*** Opening Data for analysis ***

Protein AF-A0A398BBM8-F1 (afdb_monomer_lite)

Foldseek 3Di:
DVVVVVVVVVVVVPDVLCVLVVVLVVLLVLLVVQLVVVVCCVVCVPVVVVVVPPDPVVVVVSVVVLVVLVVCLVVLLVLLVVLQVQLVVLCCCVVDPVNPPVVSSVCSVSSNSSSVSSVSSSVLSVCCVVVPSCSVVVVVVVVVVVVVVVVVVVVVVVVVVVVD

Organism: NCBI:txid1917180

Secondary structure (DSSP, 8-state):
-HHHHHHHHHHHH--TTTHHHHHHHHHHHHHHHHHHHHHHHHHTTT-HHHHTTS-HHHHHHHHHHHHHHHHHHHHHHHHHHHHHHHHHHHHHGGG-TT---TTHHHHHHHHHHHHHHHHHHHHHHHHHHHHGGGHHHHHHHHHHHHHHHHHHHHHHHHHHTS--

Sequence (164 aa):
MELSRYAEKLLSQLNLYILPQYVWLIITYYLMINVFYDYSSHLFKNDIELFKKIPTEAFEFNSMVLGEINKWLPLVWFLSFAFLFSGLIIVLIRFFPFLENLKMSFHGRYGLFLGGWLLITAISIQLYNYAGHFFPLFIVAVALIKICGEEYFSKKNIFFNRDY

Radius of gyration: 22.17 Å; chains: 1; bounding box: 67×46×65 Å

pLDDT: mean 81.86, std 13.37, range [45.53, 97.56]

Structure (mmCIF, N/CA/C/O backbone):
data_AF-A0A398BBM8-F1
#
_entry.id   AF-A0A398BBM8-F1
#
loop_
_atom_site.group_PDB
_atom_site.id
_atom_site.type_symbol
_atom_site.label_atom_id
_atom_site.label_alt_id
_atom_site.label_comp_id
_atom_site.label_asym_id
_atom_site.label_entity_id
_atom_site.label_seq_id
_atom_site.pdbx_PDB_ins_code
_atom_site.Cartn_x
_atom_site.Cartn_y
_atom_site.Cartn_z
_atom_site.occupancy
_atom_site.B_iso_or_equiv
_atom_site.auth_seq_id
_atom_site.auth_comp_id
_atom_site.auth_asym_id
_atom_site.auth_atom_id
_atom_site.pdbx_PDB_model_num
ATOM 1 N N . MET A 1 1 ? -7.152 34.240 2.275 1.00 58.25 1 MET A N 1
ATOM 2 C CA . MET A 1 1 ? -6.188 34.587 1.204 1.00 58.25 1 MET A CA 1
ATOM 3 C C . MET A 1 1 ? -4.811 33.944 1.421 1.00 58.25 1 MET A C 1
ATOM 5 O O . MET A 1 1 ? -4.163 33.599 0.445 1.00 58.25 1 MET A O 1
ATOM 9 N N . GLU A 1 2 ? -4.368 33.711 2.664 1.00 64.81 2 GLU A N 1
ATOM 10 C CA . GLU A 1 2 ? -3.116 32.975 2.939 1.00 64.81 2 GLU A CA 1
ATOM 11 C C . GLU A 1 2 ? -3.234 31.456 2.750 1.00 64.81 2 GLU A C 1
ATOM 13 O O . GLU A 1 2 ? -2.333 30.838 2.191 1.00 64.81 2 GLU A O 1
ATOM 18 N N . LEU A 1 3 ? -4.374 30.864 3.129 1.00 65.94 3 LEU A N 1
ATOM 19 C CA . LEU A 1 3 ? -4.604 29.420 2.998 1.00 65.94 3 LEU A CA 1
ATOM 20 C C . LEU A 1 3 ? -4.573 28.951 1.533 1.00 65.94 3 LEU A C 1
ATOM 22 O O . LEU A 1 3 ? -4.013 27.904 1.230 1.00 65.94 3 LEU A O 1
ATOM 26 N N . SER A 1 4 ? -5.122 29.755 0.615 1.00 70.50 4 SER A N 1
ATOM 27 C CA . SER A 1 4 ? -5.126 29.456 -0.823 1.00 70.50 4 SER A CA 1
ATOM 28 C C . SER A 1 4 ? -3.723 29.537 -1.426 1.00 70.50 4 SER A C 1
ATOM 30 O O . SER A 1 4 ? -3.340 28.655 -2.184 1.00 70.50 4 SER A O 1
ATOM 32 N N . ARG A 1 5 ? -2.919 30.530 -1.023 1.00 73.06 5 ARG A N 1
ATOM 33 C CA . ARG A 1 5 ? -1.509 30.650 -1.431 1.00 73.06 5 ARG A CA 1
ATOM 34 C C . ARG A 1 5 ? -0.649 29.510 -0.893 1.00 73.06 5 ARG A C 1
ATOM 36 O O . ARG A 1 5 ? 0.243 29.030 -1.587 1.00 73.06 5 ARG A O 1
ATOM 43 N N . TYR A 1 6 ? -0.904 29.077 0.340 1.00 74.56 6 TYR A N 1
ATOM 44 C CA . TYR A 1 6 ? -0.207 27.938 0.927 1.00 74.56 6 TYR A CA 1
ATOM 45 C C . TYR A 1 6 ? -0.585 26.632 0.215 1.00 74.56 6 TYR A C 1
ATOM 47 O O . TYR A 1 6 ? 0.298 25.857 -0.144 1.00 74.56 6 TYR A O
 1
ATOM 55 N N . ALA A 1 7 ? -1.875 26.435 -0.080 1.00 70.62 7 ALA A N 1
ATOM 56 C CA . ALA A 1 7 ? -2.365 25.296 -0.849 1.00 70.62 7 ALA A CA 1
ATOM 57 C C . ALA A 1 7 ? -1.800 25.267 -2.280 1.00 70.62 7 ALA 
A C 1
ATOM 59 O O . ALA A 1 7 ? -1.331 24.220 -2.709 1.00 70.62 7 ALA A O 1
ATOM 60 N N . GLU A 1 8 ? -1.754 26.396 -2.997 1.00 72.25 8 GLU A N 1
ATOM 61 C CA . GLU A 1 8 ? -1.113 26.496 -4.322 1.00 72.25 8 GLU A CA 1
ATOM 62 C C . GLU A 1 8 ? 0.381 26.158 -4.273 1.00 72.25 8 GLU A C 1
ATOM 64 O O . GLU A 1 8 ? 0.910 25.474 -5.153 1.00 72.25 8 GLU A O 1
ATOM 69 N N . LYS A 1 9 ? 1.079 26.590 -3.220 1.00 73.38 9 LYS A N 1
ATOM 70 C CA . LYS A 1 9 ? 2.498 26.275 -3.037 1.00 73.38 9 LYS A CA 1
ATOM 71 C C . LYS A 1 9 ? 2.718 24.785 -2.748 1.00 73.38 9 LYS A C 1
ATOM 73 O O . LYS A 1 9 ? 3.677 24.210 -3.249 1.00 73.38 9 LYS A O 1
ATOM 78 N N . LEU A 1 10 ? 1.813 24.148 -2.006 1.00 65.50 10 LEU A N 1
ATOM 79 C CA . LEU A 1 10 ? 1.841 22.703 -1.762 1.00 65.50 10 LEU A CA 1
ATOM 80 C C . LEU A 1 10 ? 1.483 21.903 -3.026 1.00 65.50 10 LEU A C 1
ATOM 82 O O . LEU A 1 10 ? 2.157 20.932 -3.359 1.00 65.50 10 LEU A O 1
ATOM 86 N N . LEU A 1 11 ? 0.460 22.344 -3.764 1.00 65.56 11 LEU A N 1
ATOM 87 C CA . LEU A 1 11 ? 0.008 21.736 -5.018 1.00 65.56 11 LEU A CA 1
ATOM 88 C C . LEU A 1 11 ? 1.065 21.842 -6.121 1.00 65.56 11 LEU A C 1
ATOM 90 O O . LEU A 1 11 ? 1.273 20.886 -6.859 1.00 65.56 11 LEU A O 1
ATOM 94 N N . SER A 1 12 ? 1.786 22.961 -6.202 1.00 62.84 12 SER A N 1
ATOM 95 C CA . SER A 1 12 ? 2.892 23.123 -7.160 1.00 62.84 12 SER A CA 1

*** Closing Data for analysis ***

• **What you should do**
Extract exactly and only the lines above from the line containing "Structure (mmCIF, N/CA/C/O" through the line containing "ATOM 36 O O", both end lines included.

• **Exercise response**
Structure (mmCIF, N/CA/C/O backbone):
data_AF-A0A398BBM8-F1
#
_entry.id   AF-A0A398BBM8-F1
#
loop_
_atom_site.group_PDB
_atom_site.id
_atom_site.type_symbol
_atom_site.label_atom_id
_atom_site.label_alt_id
_atom_site.label_comp_id
_atom_site.label_asym_id
_atom_site.label_entity_id
_atom_site.label_seq_id
_atom_site.pdbx_PDB_ins_code
_atom_site.Cartn_x
_atom_site.Cartn_y
_atom_site.Cartn_z
_atom_site.occupancy
_atom_site.B_iso_or_equiv
_atom_site.auth_seq_id
_atom_site.auth_comp_id
_atom_site.auth_asym_id
_atom_site.auth_atom_id
_atom_site.pdbx_PDB_model_num
ATOM 1 N N . MET A 1 1 ? -7.152 34.240 2.275 1.00 58.25 1 MET A N 1
ATOM 2 C CA . MET A 1 1 ? -6.188 34.587 1.204 1.00 58.25 1 MET A CA 1
ATOM 3 C C . MET A 1 1 ? -4.811 33.944 1.421 1.00 58.25 1 MET A C 1
ATOM 5 O O . MET A 1 1 ? -4.163 33.599 0.445 1.00 58.25 1 MET A O 1
ATOM 9 N N . GLU A 1 2 ? -4.368 33.711 2.664 1.00 64.81 2 GLU A N 1
ATOM 10 C CA . GLU A 1 2 ? -3.116 32.975 2.939 1.00 64.81 2 GLU A CA 1
ATOM 11 C C . GLU A 1 2 ? -3.234 31.456 2.750 1.00 64.81 2 GLU A C 1
ATOM 13 O O . GLU A 1 2 ? -2.333 30.838 2.191 1.00 64.81 2 GLU A O 1
ATOM 18 N N . LEU A 1 3 ? -4.374 30.864 3.129 1.00 65.94 3 LEU A N 1
ATOM 19 C CA . LEU A 1 3 ? -4.604 29.420 2.998 1.00 65.94 3 LEU A CA 1
ATOM 20 C C . LEU A 1 3 ? -4.573 28.951 1.533 1.00 65.94 3 LEU A C 1
ATOM 22 O O . LEU A 1 3 ? -4.013 27.904 1.230 1.00 65.94 3 LEU A O 1
ATOM 26 N N . SER A 1 4 ? -5.122 29.755 0.615 1.00 70.50 4 SER A N 1
ATOM 27 C CA . SER A 1 4 ? -5.126 29.456 -0.823 1.00 70.50 4 SER A CA 1
ATOM 28 C C . SER A 1 4 ? -3.723 29.537 -1.426 1.00 70.50 4 SER A C 1
ATOM 30 O O . SER A 1 4 ? -3.340 28.655 -2.184 1.00 70.50 4 SER A O 1
ATOM 32 N N . ARG A 1 5 ? -2.919 30.530 -1.023 1.00 73.06 5 ARG A N 1
ATOM 33 C CA . ARG A 1 5 ? -1.509 30.650 -1.431 1.00 73.06 5 ARG A CA 1
ATOM 34 C C . ARG A 1 5 ? -0.649 29.510 -0.893 1.00 73.06 5 ARG A C 1
ATOM 36 O O . ARG A 1 5 ? 0.243 29.030 -1.587 1.00 73.06 5 ARG A O 1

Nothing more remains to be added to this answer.